Hi Liebes PCGH Forum!

ich hab nach halber Stunde suche im Internet keine brauchbaren Antworten gefunden:
Möglicherweise ist es schon Indiz dafür, dass meine Idee quatsch ist.
also:

eine Kompakt wakü hat ja eigentlich bis auf den Ausgleichsbehäter alles was auch eine Modulare hat ....
pumpe cpu kühler radi.....


wäre es nun möglich wenn man Den CPU kühlkörper mit der integrierten Pumpe nimmt und die Anschlüsse vom Radi Trennt, diesen mit einem Größen Radi zu verbinden, von dem Größeren Radi in einen Ausgleichsbehäter und dann wieder zur CPU ?

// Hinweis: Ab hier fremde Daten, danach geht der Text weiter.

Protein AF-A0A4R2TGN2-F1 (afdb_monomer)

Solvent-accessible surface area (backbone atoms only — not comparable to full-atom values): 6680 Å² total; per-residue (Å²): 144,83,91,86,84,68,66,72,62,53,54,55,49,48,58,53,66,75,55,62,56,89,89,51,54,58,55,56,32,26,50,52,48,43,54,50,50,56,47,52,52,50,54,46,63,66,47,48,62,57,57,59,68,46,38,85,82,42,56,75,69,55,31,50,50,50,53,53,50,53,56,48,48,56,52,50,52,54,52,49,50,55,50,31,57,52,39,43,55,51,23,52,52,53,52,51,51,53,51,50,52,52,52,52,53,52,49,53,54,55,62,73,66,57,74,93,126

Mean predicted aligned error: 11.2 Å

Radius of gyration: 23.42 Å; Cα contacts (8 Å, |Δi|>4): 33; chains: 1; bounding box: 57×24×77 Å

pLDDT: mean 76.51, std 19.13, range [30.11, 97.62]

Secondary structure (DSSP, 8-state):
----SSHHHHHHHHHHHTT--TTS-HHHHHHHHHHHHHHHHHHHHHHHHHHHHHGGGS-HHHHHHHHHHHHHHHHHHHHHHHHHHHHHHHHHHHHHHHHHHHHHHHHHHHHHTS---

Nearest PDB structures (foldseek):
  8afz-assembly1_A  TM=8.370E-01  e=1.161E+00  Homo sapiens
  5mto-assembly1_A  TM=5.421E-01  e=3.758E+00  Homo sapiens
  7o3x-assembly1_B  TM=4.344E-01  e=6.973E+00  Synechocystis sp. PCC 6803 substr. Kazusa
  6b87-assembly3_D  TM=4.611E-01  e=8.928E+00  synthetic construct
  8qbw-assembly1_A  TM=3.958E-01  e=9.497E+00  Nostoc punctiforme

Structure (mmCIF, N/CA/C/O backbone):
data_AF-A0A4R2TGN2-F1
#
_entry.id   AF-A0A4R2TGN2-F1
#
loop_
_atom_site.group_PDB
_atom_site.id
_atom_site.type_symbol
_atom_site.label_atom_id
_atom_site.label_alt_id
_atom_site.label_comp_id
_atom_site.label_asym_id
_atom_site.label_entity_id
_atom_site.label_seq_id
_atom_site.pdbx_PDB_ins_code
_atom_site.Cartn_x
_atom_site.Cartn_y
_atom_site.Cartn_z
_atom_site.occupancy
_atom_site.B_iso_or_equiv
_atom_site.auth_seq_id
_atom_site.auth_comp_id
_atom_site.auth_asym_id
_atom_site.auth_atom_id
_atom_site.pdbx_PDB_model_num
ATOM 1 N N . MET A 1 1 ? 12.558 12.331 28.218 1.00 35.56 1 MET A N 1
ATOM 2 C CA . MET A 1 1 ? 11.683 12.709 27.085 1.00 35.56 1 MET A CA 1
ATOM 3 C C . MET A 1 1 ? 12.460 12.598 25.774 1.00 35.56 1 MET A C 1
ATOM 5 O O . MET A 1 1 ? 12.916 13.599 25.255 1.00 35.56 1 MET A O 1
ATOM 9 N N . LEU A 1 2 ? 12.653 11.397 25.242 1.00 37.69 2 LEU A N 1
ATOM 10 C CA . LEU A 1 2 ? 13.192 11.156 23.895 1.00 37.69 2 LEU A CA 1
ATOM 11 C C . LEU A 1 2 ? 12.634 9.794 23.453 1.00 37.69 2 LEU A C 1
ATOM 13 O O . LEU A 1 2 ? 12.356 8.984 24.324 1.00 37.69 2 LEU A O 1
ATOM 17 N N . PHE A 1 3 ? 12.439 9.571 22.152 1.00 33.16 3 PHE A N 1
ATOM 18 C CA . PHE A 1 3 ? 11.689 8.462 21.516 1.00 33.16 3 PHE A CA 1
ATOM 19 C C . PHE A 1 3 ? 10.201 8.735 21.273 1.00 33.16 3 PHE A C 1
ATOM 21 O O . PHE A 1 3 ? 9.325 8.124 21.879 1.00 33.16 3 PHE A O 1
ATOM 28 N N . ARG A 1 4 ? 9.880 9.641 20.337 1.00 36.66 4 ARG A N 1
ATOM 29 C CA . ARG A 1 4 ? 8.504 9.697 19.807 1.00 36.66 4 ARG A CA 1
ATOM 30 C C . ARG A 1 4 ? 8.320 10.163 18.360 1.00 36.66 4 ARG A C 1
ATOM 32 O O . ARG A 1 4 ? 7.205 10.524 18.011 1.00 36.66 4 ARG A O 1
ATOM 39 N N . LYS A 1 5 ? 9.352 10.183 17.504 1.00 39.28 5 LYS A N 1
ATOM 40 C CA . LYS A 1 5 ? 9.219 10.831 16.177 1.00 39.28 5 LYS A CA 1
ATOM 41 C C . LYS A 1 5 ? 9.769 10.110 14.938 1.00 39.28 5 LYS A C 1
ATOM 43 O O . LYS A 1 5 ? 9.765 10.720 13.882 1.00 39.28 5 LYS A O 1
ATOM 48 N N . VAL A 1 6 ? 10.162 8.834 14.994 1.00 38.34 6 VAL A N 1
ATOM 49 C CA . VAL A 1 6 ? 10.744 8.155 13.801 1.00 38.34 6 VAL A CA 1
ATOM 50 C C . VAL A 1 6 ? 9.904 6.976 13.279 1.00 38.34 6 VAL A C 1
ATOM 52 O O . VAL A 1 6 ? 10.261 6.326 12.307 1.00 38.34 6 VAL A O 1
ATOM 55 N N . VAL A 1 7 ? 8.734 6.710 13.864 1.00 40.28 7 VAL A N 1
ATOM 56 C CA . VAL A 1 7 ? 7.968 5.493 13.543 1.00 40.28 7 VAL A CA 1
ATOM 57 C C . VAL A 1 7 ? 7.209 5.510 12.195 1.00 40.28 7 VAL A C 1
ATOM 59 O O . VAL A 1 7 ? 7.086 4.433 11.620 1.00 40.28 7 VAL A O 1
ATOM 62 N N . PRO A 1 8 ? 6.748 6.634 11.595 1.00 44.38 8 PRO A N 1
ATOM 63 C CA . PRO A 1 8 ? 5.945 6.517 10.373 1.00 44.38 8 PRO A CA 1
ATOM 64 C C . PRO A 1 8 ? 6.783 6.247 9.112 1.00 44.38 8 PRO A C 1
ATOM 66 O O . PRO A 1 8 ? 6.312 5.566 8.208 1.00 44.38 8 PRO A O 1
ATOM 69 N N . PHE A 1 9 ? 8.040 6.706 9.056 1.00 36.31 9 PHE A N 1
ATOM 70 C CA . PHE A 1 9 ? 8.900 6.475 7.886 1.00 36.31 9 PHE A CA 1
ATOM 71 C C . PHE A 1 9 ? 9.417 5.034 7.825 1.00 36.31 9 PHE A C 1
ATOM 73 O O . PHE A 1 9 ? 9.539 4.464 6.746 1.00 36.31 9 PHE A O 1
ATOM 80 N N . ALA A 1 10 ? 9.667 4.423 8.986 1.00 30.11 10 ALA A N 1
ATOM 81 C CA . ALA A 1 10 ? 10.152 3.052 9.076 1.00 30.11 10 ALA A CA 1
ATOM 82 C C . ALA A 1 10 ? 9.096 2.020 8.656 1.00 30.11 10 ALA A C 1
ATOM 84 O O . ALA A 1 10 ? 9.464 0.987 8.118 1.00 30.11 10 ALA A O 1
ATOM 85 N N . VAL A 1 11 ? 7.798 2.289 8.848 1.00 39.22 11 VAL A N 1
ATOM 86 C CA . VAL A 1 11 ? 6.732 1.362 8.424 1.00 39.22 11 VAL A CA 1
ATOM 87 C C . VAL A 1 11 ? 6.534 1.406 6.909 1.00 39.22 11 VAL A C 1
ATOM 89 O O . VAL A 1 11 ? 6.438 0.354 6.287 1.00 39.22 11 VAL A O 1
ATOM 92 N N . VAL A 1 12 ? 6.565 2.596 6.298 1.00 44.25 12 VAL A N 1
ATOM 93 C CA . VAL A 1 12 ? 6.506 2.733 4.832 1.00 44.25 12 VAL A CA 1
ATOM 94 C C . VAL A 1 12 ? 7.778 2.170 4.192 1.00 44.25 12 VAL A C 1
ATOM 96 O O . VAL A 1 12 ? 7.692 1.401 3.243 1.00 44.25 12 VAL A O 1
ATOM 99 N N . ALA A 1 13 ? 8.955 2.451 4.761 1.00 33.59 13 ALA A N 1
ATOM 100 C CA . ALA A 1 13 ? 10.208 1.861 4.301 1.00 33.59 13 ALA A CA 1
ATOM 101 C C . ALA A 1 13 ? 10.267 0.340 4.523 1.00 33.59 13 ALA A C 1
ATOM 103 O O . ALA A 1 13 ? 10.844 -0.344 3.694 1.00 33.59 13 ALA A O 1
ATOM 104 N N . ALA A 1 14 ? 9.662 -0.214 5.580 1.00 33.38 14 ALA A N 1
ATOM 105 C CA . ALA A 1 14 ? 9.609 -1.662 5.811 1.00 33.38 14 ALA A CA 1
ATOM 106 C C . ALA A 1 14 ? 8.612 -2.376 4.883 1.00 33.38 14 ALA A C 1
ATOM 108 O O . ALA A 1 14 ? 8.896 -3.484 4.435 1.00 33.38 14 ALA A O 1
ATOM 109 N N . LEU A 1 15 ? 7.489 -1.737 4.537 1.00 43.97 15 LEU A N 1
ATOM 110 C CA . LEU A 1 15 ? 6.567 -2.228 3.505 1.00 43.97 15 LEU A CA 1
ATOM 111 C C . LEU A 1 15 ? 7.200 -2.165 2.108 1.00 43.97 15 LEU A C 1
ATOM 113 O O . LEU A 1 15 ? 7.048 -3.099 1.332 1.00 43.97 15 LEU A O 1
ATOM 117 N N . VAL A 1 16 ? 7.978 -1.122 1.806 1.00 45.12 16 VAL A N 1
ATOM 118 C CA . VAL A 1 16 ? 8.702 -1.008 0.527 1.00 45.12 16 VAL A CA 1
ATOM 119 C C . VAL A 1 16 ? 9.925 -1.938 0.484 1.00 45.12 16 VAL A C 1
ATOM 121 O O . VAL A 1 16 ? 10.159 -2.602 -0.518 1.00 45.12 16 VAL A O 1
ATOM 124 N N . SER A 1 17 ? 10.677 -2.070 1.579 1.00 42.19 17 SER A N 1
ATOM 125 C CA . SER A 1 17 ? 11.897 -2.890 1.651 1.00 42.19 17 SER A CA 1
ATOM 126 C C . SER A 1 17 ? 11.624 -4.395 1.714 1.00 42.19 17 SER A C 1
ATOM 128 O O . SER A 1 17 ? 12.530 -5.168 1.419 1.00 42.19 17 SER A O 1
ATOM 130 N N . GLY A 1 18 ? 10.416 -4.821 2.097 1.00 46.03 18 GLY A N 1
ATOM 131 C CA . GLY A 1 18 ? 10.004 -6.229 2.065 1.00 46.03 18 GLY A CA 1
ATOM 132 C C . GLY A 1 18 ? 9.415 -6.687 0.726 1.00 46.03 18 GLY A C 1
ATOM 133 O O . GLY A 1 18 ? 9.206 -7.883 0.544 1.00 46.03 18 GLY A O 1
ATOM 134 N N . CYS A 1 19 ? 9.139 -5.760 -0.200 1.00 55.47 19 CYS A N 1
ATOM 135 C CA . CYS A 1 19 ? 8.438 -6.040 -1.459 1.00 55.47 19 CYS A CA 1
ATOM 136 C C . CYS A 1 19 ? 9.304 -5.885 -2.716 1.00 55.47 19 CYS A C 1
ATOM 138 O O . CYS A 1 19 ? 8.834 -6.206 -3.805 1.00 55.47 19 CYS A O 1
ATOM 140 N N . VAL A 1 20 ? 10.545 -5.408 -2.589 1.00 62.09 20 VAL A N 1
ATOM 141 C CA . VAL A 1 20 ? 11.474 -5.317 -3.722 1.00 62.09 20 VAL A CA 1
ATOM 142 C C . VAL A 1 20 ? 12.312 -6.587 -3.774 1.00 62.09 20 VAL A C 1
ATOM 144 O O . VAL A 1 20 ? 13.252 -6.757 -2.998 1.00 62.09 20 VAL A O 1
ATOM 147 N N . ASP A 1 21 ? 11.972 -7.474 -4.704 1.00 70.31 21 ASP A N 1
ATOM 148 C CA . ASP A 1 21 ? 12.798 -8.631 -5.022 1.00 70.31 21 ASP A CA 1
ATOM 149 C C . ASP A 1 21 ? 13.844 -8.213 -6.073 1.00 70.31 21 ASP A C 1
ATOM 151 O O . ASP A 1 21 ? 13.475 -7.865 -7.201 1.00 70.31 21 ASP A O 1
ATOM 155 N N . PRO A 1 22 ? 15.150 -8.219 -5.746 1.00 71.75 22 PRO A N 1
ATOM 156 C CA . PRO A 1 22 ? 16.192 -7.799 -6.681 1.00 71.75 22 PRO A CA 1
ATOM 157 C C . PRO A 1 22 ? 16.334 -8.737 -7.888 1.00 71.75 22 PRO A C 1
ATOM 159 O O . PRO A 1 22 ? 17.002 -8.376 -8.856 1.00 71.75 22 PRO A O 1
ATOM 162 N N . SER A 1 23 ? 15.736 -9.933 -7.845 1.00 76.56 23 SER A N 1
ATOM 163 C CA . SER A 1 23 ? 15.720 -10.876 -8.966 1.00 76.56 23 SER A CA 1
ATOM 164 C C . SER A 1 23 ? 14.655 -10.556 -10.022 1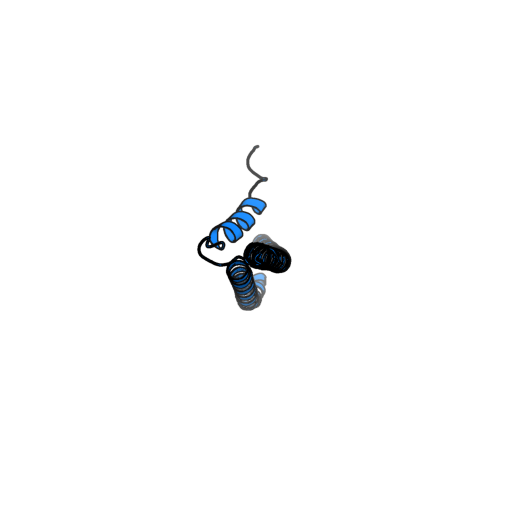.00 76.56 23 SER A C 1
ATOM 166 O O . SER A 1 23 ? 14.736 -11.065 -11.142 1.00 76.56 23 SER A O 1
ATOM 168 N N . LEU A 1 24 ? 13.680 -9.699 -9.700 1.00 76.25 24 LEU A N 1
ATOM 169 C CA . LEU A 1 24 ? 12.595 -9.308 -10.599 1.00 76.25 24 LEU A CA 1
ATOM 170 C C . LEU A 1 24 ? 12.922 -8.030 -11.375 1.00 76.25 24 LEU A C 1
ATOM 172 O O . LEU A 1 24 ? 13.707 -7.182 -10.943 1.00 76.25 24 LEU A O 1
ATOM 176 N N . SER A 1 25 ? 12.283 -7.858 -12.536 1.00 82.06 25 SER A N 1
ATOM 177 C CA . SER A 1 25 ? 12.396 -6.597 -13.267 1.00 82.06 25 SER A CA 1
ATOM 178 C C . SER A 1 25 ? 11.760 -5.444 -12.468 1.00 82.06 25 SER A C 1
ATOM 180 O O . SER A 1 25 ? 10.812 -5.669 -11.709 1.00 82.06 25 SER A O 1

ich will jetz nix hören von wegen "kauf dir gleich was richtiges"
ich möchte eure Einschätzung haben, ob es technisch machbar ist.

zum Verbinden kämen mir normale Schläuche in den Sinn, die (pi mal Daumen) Draufpassen, und damit alles BOMBENfest sitzt so Schellen ausm Baumarkt für Gartenschläuche.

das mögliche Problem was mir in den Sinn kommt ist (die Konnektivität aussen vor gelassen) doch nur, dass die Pumpe möglicherweise nicht stark genug sein könnte?

seht ihr noch andere Probleme? Korrosion könnte ich mit einer Opfer anode Vorbeugen..... (aber die meisten kompakt waküs haben doch nen Kupferkühlkörper also einfach Kupfer-Radi ? )

freue mich auf Antworten,

gruß Wievieluhr


----------



## Monsjo (3. September 2013)

*AW: Kompakt WAKÜ in Modular*

Das gibts sogar, nennt sich Eisberg. 
Cooler Master Eisberg Prestige 240L (RL-EB24-16FK-R1) Preisvergleich | Geizhals Deutschland


----------



## the.hai (3. September 2013)

*AW: Kompakt WAKÜ in Modular*

Eisberg

das ist die einzige kompaktwakü, die individuell zusammenstellbar ist. inwieweit die pumpe aber einen echten kreislaufstemmt, kann ich nicht beantworten.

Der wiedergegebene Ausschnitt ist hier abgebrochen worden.